On my right are fellow directors, Chris Reed, Peter Collins and Ian Junk. Also present are our Kalgoorlie based staff, our Chief Geologist David Potter, geologist Claudio Sheriff, financial controller Jason Carone and investor relations Simon Hicks. Today we have appointed a New Project Manager for the Barrambie Vanadium Project, Bill Crossley and our consultant geologist for Barrambie Dr Bryan Smith. Also attending today, is Mark Gover, partner of Deloitte Touche Tohmatsu, the company’s auditors and Darren Murphy and associates from the Company’s solicitors, Allens Arthur Robinson. Also this year saw the passing of our book-keeper and friend Mr Ross Adams, may he rest in peace.

Notice and quorum

The Chairman noted that all SHAREHOLDERS had been given notice of the meeting in accordance with Rule 13.2 of the Constitution of the Company, and that a quorum was present at the meeting comprising members entitled to vote on the proposed resolution, and that each director disclosed his or her interest, if any, in the subject matter of the proposed resolution including his or her directorship, if any, in every other company concerned in or by the subject matter of the proposed resolution.

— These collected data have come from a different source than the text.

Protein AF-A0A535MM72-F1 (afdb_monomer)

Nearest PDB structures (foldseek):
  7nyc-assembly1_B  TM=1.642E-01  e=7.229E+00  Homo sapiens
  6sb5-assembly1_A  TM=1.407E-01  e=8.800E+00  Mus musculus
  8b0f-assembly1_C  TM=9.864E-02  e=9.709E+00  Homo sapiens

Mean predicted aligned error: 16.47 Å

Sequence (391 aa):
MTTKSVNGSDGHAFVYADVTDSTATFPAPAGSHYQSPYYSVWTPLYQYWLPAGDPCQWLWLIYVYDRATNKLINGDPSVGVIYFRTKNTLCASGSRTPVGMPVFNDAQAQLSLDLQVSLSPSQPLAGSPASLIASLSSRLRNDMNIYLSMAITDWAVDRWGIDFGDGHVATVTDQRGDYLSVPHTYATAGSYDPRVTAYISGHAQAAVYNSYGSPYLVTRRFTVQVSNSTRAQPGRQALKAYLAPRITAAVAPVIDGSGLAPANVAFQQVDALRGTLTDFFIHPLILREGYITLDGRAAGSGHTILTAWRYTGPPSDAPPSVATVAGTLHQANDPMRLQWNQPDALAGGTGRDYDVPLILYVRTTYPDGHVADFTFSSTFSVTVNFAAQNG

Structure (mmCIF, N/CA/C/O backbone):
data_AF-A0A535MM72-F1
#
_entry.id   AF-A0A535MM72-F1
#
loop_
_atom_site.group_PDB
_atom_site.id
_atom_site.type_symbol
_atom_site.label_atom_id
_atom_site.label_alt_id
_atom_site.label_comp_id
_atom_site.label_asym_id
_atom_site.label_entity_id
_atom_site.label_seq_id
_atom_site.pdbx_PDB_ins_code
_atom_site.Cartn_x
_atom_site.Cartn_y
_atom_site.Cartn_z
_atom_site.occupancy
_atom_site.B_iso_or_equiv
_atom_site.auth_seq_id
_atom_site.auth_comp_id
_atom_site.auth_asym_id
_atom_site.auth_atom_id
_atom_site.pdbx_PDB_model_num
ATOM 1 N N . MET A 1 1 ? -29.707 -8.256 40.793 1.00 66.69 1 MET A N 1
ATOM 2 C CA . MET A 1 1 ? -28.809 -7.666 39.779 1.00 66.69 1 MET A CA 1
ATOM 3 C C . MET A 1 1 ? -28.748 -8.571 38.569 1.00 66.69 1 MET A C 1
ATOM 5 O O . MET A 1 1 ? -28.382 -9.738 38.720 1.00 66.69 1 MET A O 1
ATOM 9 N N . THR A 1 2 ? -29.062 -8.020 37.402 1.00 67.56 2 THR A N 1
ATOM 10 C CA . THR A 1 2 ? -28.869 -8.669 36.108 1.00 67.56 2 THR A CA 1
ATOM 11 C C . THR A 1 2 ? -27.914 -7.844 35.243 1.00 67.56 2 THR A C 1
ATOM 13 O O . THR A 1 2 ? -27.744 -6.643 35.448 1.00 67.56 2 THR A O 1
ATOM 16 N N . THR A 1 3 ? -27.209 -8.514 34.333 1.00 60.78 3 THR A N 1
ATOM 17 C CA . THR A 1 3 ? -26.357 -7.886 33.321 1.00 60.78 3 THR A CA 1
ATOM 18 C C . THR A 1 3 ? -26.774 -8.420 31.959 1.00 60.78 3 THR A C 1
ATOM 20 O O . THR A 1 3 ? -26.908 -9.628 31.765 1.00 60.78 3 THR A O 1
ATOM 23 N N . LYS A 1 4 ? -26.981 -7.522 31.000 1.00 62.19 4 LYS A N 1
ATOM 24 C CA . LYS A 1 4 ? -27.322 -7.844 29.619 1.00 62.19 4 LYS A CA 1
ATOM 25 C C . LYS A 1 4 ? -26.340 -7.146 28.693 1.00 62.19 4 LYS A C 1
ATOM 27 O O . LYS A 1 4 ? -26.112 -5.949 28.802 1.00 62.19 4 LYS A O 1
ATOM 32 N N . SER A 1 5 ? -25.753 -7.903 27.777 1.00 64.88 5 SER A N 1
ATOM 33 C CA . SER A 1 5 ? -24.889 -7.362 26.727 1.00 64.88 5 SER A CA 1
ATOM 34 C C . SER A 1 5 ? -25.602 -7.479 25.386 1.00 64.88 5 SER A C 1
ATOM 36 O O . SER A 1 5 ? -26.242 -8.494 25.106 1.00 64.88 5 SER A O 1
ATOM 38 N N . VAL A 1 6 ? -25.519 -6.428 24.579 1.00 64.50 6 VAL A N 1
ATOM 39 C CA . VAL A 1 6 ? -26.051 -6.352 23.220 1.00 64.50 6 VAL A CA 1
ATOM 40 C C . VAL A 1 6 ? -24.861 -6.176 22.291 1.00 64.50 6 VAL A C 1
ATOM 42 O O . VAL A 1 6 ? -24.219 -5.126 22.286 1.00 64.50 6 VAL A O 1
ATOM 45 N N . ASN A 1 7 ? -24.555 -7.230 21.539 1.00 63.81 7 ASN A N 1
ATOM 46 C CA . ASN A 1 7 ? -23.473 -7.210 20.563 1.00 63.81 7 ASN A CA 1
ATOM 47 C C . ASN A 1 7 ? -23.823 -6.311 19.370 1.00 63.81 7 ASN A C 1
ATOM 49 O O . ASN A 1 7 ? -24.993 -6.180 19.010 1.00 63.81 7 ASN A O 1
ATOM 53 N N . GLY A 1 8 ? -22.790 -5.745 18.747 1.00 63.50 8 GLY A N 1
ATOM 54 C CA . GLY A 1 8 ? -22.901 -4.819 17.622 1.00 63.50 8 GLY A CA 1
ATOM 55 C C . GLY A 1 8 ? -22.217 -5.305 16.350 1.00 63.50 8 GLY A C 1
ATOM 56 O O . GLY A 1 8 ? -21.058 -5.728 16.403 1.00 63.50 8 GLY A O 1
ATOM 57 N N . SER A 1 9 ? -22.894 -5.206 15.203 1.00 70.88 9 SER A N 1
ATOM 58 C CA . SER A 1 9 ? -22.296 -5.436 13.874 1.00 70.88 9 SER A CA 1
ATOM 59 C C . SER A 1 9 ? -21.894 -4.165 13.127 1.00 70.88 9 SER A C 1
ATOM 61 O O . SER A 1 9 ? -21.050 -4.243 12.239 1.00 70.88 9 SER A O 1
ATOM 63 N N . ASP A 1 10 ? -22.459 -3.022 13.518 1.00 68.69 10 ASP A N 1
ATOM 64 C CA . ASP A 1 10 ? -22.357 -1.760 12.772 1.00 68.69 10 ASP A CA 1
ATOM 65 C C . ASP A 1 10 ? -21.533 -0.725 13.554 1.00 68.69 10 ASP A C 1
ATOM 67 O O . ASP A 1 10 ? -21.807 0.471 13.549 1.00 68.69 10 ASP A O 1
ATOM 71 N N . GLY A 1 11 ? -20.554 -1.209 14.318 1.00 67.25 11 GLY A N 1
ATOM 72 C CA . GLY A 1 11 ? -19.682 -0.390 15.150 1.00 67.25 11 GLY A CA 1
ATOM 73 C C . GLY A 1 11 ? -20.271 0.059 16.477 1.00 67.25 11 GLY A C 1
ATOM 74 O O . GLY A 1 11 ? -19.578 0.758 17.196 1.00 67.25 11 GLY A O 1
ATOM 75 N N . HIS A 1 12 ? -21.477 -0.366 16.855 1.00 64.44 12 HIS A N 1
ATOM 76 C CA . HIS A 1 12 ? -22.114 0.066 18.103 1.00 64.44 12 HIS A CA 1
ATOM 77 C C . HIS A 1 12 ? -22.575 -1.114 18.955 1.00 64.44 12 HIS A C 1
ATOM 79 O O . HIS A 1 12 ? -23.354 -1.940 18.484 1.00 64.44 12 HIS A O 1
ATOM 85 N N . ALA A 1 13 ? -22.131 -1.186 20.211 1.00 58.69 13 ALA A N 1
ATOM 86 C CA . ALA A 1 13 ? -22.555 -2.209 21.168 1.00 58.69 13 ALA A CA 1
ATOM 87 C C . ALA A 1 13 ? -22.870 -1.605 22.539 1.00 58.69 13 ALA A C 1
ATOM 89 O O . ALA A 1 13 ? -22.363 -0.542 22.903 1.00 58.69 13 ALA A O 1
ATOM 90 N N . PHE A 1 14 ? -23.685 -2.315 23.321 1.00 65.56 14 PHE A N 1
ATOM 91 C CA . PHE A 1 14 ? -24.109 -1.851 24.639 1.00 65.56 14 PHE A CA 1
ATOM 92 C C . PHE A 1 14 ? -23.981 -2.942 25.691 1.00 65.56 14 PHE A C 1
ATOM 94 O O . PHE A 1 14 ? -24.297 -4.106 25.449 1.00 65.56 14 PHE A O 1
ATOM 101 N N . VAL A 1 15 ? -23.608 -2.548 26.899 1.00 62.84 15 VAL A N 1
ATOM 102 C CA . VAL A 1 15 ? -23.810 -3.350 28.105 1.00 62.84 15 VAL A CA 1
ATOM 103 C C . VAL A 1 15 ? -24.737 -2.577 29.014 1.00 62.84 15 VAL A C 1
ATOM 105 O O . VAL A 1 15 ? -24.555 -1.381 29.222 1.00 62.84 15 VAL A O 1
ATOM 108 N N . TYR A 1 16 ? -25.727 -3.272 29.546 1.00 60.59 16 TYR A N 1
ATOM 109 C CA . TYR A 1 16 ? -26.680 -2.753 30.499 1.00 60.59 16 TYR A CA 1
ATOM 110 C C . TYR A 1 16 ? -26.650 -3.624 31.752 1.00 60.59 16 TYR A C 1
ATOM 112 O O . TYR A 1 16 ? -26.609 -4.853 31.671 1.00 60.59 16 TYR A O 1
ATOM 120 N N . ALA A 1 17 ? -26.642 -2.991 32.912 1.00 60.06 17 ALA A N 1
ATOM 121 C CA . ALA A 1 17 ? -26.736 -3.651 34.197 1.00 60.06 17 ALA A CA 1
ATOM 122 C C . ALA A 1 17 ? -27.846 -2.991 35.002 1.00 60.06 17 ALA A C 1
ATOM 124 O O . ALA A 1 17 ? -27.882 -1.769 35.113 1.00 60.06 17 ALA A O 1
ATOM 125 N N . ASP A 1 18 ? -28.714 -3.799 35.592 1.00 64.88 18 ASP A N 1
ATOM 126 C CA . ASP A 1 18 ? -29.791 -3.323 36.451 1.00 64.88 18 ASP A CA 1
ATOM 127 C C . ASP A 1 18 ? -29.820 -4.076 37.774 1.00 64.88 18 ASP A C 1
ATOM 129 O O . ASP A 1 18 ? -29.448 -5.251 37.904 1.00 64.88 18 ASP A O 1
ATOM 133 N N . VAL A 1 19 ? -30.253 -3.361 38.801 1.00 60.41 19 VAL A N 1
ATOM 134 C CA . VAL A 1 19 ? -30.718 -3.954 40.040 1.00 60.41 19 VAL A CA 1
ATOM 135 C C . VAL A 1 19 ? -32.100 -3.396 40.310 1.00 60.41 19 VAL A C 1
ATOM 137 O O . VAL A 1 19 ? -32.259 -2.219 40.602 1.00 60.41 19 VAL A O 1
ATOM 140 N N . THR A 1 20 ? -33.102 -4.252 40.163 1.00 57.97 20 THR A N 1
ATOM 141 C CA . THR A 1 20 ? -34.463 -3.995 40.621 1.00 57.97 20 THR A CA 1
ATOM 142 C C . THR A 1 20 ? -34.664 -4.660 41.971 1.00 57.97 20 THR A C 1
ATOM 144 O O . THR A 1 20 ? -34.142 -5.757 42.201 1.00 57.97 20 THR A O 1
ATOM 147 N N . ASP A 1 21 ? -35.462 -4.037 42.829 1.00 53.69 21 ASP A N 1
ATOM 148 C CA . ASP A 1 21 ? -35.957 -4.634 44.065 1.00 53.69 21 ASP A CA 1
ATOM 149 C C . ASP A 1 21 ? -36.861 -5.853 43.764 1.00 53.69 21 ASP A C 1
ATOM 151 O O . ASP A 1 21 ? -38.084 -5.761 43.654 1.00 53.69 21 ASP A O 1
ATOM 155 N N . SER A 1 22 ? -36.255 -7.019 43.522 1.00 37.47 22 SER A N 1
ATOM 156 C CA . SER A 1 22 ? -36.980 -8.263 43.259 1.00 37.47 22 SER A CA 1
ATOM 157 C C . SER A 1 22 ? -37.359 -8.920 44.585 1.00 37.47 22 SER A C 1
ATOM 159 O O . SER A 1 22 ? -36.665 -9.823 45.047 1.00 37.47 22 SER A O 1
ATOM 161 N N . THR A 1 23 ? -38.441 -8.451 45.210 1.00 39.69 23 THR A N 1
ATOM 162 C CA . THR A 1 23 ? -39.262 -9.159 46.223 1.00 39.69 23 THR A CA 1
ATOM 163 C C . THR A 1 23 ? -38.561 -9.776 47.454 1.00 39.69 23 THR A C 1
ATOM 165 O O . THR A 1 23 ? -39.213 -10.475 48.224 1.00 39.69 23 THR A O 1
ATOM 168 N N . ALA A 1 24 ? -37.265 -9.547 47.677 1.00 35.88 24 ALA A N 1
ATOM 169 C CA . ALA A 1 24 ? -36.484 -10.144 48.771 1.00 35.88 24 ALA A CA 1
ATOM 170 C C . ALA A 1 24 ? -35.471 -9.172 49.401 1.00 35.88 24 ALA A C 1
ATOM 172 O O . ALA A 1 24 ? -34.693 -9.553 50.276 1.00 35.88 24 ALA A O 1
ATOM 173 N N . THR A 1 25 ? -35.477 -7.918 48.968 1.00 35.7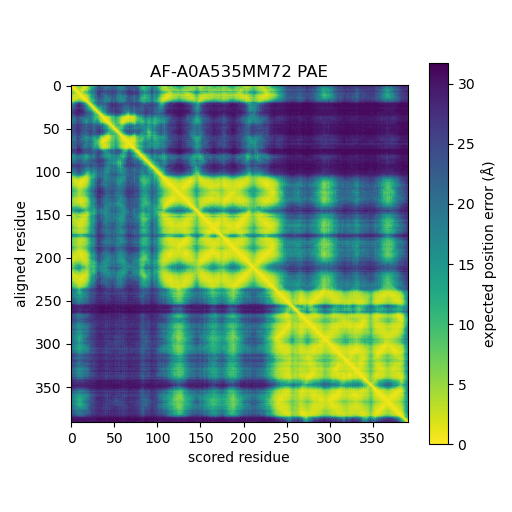5 25 THR A N 1
ATOM 174 C CA . THR A 1 25 ? -34.628 -6.856 49.491 1.00 35.75 25 THR A CA 1
ATOM 175 C C . THR A 1 25 ? -35.534 -5.887 50.223 1.00 35.75 25 THR A C 1
ATOM 177 O O . THR A 1 25 ? -36.468 -5.357 49.649 1.00 35.75 25 THR A O 1
ATOM 180 N N . PHE A 1 26 ? -35.334 -5.719 51.527 1.00 37.47 26 PHE A N 1
ATOM 181 C CA . PHE A 1 26 ? -36.056 -4.707 52.285 1.00 37.47 26 PHE A CA 1
ATOM 182 C C . PHE A 1 26 ? -35.415 -3.362 51.927 1.00 37.47 26 PHE A C 1
ATOM 184 O O . PHE A 1 26 ? -34.307 -3.105 52.416 1.00 37.47 26 PHE A O 1
ATOM 191 N N . PRO A 1 27 ? -36.028 -2.495 51.092 1.00 34.84 27 PRO A N 1
ATOM 192 C CA . PRO A 1 27 ? -35.595 -1.108 51.063 1.00 34.84 27 PRO A CA 1
ATOM 193 C C . PRO A 1 27 ? -35.678 -0.618 52.506 1.00 34.84 27 PRO A C 1
ATOM 195 O O . PRO A 1 27 ? -36.607 -1.001 53.224 1.00 34.84 27 PRO A O 1
ATOM 198 N N . ALA A 1 28 ? -34.706 0.175 52.968 1.00 34.59 28 ALA A N 1
ATOM 199 C CA . ALA A 1 28 ? -34.850 0.815 54.269 1.00 34.59 28 ALA A CA 1
ATOM 200 C C . ALA A 1 28 ? -36.226 1.517 54.265 1.00 34.59 28 ALA A C 1
ATOM 202 O O . ALA A 1 28 ? -36.465 2.378 53.416 1.00 34.59 28 ALA A O 1
ATOM 203 N N . PRO A 1 29 ? -37.173 1.060 55.098 1.00 34.91 29 PRO A N 1
ATOM 204 C CA . PRO A 1 29 ? -38.585 1.243 54.803 1.00 34.91 29 PRO A CA 1
ATOM 205 C C . PRO A 1 29 ? -38.970 2.718 54.897 1.00 34.91 29 PRO A C 1
ATOM 207 O O . PRO A 1 29 ? -38.846 3.349 55.949 1.00 34.91 29 PRO A O 1
ATOM 210 N N . ALA A 1 30 ? -39.461 3.265 53.785 1.00 36.69 30 ALA A N 1
ATOM 211 C CA . ALA A 1 30 ? -40.161 4.539 53.760 1.00 36.69 30 ALA A CA 1
ATOM 212 C C . ALA A 1 30 ? -41.618 4.290 54.184 1.00 36.69 30 ALA A C 1
ATOM 214 O O . ALA A 1 30 ? -42.485 4.021 53.358 1.00 36.69 30 ALA A O 1
ATOM 215 N N . GLY A 1 31 ? -41.884 4.311 55.492 1.00 34.06 31 GLY A N 1
ATOM 216 C CA . GLY A 1 31 ? -43.240 4.166 56.027 1.00 34.06 31 GLY A CA 1
ATOM 217 C C . GLY A 1 31 ? -43.277 3.770 57.502 1.00 34.06 31 GLY A C 1
ATOM 218 O O . GLY A 1 31 ? -42.466 2.982 57.976 1.00 34.06 31 GLY A O 1
ATOM 219 N N . SER A 1 32 ? -44.241 4.317 58.241 1.00 34.44 32 SER A N 1
ATOM 220 C CA . SER A 1 32 ? -44.362 4.284 59.708 1.00 34.44 32 SER A CA 1
ATOM 221 C C . SER A 1 32 ? -44.634 2.919 60.356 1.00 34.44 32 SER A C 1
ATOM 223 O O . SER A 1 32 ? -44.755 2.868 61.577 1.00 34.44 32 SER A O 1
ATOM 225 N N . HIS A 1 33 ? -44.742 1.823 59.598 1.00 33.69 33 HIS A N 1
ATOM 226 C CA . HIS A 1 33 ? -45.269 0.555 60.132 1.00 33.69 33 HIS A CA 1
ATOM 227 C C . HIS A 1 33 ? -44.265 -0.595 60.230 1.00 33.69 33 HIS A C 1
ATOM 229 O O . HIS A 1 33 ? -44.517 -1.546 60.959 1.00 33.69 33 HIS A O 1
ATOM 235 N N . TYR A 1 34 ? -43.096 -0.467 59.608 1.00 36.34 34 TYR A N 1
ATOM 236 C CA . TYR A 1 34 ? -41.943 -1.323 59.870 1.00 36.34 34 TYR A CA 1
ATOM 237 C C . TYR A 1 34 ? -40.730 -0.422 59.775 1.00 36.34 34 TYR A C 1
ATOM 239 O O . TYR A 1 34 ? -40.361 -0.047 58.678 1.00 36.34 34 TYR A O 1
ATOM 247 N N . GLN A 1 35 ? -40.146 0.005 60.891 1.00 41.66 35 GLN A N 1
ATOM 248 C CA . GLN A 1 35 ? -38.859 0.693 60.846 1.00 41.66 35 GLN A CA 1
ATOM 249 C C . GLN A 1 35 ? -37.773 -0.369 60.974 1.00 41.66 35 GLN A C 1
ATOM 251 O O . GLN A 1 35 ? -37.809 -1.168 61.909 1.00 41.66 35 GLN A O 1
ATOM 256 N N . SER A 1 36 ? -36.817 -0.387 60.039 1.00 40.41 36 SER A N 1
ATOM 257 C CA . SER A 1 36 ? -35.587 -1.158 60.235 1.00 40.41 36 SER A CA 1
ATOM 258 C C . SER A 1 36 ? -35.001 -0.781 61.602 1.00 40.41 36 SER A C 1
ATOM 260 O O . SER A 1 36 ? -34.955 0.418 61.914 1.00 40.41 36 SER A O 1
ATOM 262 N N . PRO A 1 37 ? -34.528 -1.749 62.409 1.00 43.78 37 PRO A N 1
ATOM 263 C CA . PRO A 1 37 ? -33.821 -1.447 63.648 1.00 43.78 37 PRO A CA 1
ATOM 264 C C . PRO A 1 37 ? -32.530 -0.658 63.393 1.00 43.78 37 PRO A C 1
ATOM 266 O O . PRO A 1 37 ? -31.907 -0.217 64.348 1.00 43.78 37 PRO A O 1
ATOM 269 N N . TYR A 1 38 ? -32.152 -0.432 62.128 1.00 44.44 38 TYR A N 1
ATOM 270 C CA . TYR A 1 38 ? -30.949 0.275 61.715 1.00 44.44 38 TYR A CA 1
ATOM 271 C C . TYR A 1 38 ? -31.243 1.457 60.772 1.00 44.44 38 TYR A C 1
ATOM 273 O O . TYR A 1 38 ? -32.256 1.491 60.065 1.00 44.44 38 TYR A O 1
ATOM 281 N N . TYR A 1 39 ? -30.347 2.444 60.741 1.00 47.31 39 TYR A N 1
ATOM 282 C CA . TYR A 1 39 ? -30.312 3.503 59.725 1.00 47.31 39 TYR A CA 1
ATOM 283 C C . TYR A 1 39 ? -28.870 3.801 59.302 1.00 47.31 39 TYR A C 1
ATOM 285 O O . TYR A 1 39 ? -27.946 3.624 60.092 1.00 47.31 39 TYR A O 1
ATOM 293 N N . SER A 1 40 ? -28.661 4.245 58.060 1.00 45.81 40 SER A N 1
ATOM 294 C CA . SER A 1 40 ? -27.330 4.602 57.559 1.00 45.81 40 SER A CA 1
ATOM 295 C C . SER A 1 40 ? -27.158 6.110 57.387 1.00 45.81 40 SER A C 1
ATOM 297 O O . SER A 1 40 ? -28.045 6.768 56.844 1.00 45.81 40 SER A O 1
ATOM 299 N N . VAL A 1 41 ? -25.997 6.636 57.765 1.00 49.03 41 VAL A N 1
ATOM 300 C CA . VAL A 1 41 ? -25.523 7.990 57.462 1.00 49.03 41 VAL A CA 1
ATOM 301 C C . VAL A 1 41 ? -24.380 7.883 56.463 1.00 49.03 41 VAL A C 1
ATOM 303 O O . VAL A 1 41 ? -23.445 7.110 56.655 1.00 49.03 41 VAL A O 1
ATOM 306 N N . TRP A 1 42 ? -24.460 8.665 55.396 1.00 48.09 42 TRP A N 1
ATOM 307 C CA . TRP A 1 42 ? -23.463 8.692 54.336 1.00 48.09 42 TRP A CA 1
ATOM 308 C C . TRP A 1 42 ? -22.667 9.984 54.458 1.00 48.09 42 TRP A C 1
ATOM 310 O O . TRP A 1 42 ? -23.228 11.073 54.338 1.00 48.09 42 TRP A O 1
ATOM 320 N N . THR A 1 43 ? -21.366 9.865 54.699 1.00 48.12 43 THR A N 1
ATOM 321 C CA . THR A 1 43 ? -20.471 11.012 54.865 1.00 48.12 43 THR A CA 1
ATOM 322 C C . THR A 1 43 ? -19.534 11.092 53.665 1.00 48.12 43 THR A C 1
ATOM 324 O O . THR A 1 43 ? -18.871 10.099 53.351 1.00 48.12 43 THR A O 1
ATOM 327 N N . PRO A 1 44 ? -19.445 12.243 52.982 1.00 47.28 44 PRO A N 1
ATOM 328 C CA . PRO A 1 44 ? -18.492 12.407 51.895 1.00 47.28 44 PRO A CA 1
ATOM 329 C C . PRO A 1 44 ? -17.065 12.367 52.453 1.00 47.28 44 PRO A C 1
ATOM 331 O O . PRO A 1 44 ? -16.744 13.055 53.425 1.00 47.28 44 PRO A O 1
ATOM 334 N N . LEU A 1 45 ? -16.192 11.581 51.827 1.00 47.12 45 LEU A N 1
ATOM 335 C CA . LEU A 1 45 ? -14.759 11.664 52.072 1.00 47.12 45 LEU A CA 1
ATOM 336 C C . LEU A 1 45 ? -14.240 12.892 51.312 1.00 47.12 45 LEU A C 1
ATOM 338 O O . LEU A 1 45 ? -14.148 12.887 50.086 1.00 47.12 45 LEU A O 1
ATOM 342 N N . TYR A 1 46 ? -13.956 13.974 52.036 1.00 45.22 46 TYR A N 1
ATOM 343 C CA . TYR A 1 46 ? -13.472 15.207 51.420 1.00 45.22 46 TYR A CA 1
ATOM 344 C C . TYR A 1 46 ? -12.100 15.017 50.750 1.00 45.22 46 TYR A C 1
ATOM 346 O O . TYR A 1 46 ? -11.212 14.341 51.270 1.00 45.22 46 TYR A O 1
ATOM 354 N N . GLN A 1 47 ? -11.942 15.711 49.621 1.00 45.50 47 GLN A N 1
ATOM 355 C CA . GLN A 1 47 ? -10.834 15.738 48.654 1.00 45.50 47 GLN A CA 1
ATOM 356 C C . GLN A 1 47 ? -9.403 15.853 49.234 1.00 45.50 47 GLN A C 1
ATOM 358 O O . GLN A 1 47 ? -8.441 15.554 48.536 1.00 45.50 47 GLN A O 1
ATOM 363 N N . TYR A 1 48 ? -9.237 16.244 50.502 1.00 44.22 48 TYR A N 1
ATOM 364 C CA . TYR A 1 48 ? -7.937 16.510 51.137 1.00 44.22 48 TYR A CA 1
ATOM 365 C C . TYR A 1 48 ? -7.076 15.268 51.433 1.00 44.22 48 TYR A C 1
ATOM 367 O O . TYR A 1 48 ? -5.902 15.420 51.759 1.00 44.22 48 TYR A O 1
ATOM 375 N N . TRP A 1 49 ? -7.625 14.056 51.312 1.00 42.94 49 TRP A N 1
ATOM 376 C CA . TRP A 1 49 ? -6.893 12.797 51.537 1.00 42.94 49 TRP A CA 1
ATOM 377 C C . TRP A 1 49 ? -6.515 12.055 50.247 1.00 42.94 49 TRP A C 1
ATOM 379 O O . TRP A 1 49 ? -6.031 10.925 50.310 1.00 42.94 49 TRP A O 1
ATOM 389 N N . LEU A 1 50 ? -6.740 12.662 49.078 1.00 48.81 50 LEU A N 1
ATOM 390 C CA . LEU A 1 50 ? -6.479 12.038 47.782 1.00 48.81 50 LEU A CA 1
ATOM 391 C C . LEU A 1 50 ? -5.267 12.676 47.085 1.00 48.81 50 LEU A C 1
ATOM 393 O O . LEU A 1 50 ? -5.075 13.889 47.193 1.00 48.81 50 LEU A O 1
ATOM 397 N N . PRO A 1 51 ? -4.447 11.889 46.360 1.00 44.91 51 PRO A N 1
ATOM 398 C CA . PRO A 1 51 ? -3.366 12.424 45.539 1.00 44.91 51 PRO A CA 1
ATOM 399 C C . PRO A 1 51 ? -3.901 13.481 44.563 1.00 44.91 51 PRO A C 1
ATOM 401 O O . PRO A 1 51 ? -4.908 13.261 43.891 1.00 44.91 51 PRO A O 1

In order to expedite proceedings, we will answer questions of a general nature after the business of the meeting has been completed. Any questions relating to the financial statements will be dealt with after the Annual Report has been tabled.

Chris Reed will give a presentation to give you an update on the Company’s activities at the conclusion of the meeting.

BUSINESS

1. Annual Report for year ended 30 June 2007

As shareholder of the Company you will have received a copy of the 2007 Annual Report.

I now table the Annual Report of the Company for the period ended 30 June 2007 which includes the Financial Report of the Company, the Directors’ Report, the Remuneration Report and the Report of the Auditor, Deloitte. During the consideration of these items Shareholders are invited to ask questions or make comments on:

  • the Financial Report of the Company for the period ended 30 June 2007;

  • the Directors’ Report in relation to that period; and

  • the Report of the Auditor on the Financial Report.

A representative of the Company's Auditor is anticipated to be in attendance to respond to any questions raised of the Auditor or on the Auditor's Report in the terms of section 250T of the Corporations Act.

Are there any questions?

I will now proceed to the second item on the agenda.

2. Re-election of David Reed as a Director

To consider and if thought fit to pass, with or without amendment, the following as an ordinary resolution:

Resolution 1

"THAT David Reed who will retire as a Director by rotation in accordance with Articles 11.3 and 11.5 of the Company’s Constitution, and who is eligible for re-election as a Director in accordance with Article 11.4 of the Company’s Constitution and who offers himself for re-election, be re-elected as a Director."

I David Reed declare an interest and will abstain from voting.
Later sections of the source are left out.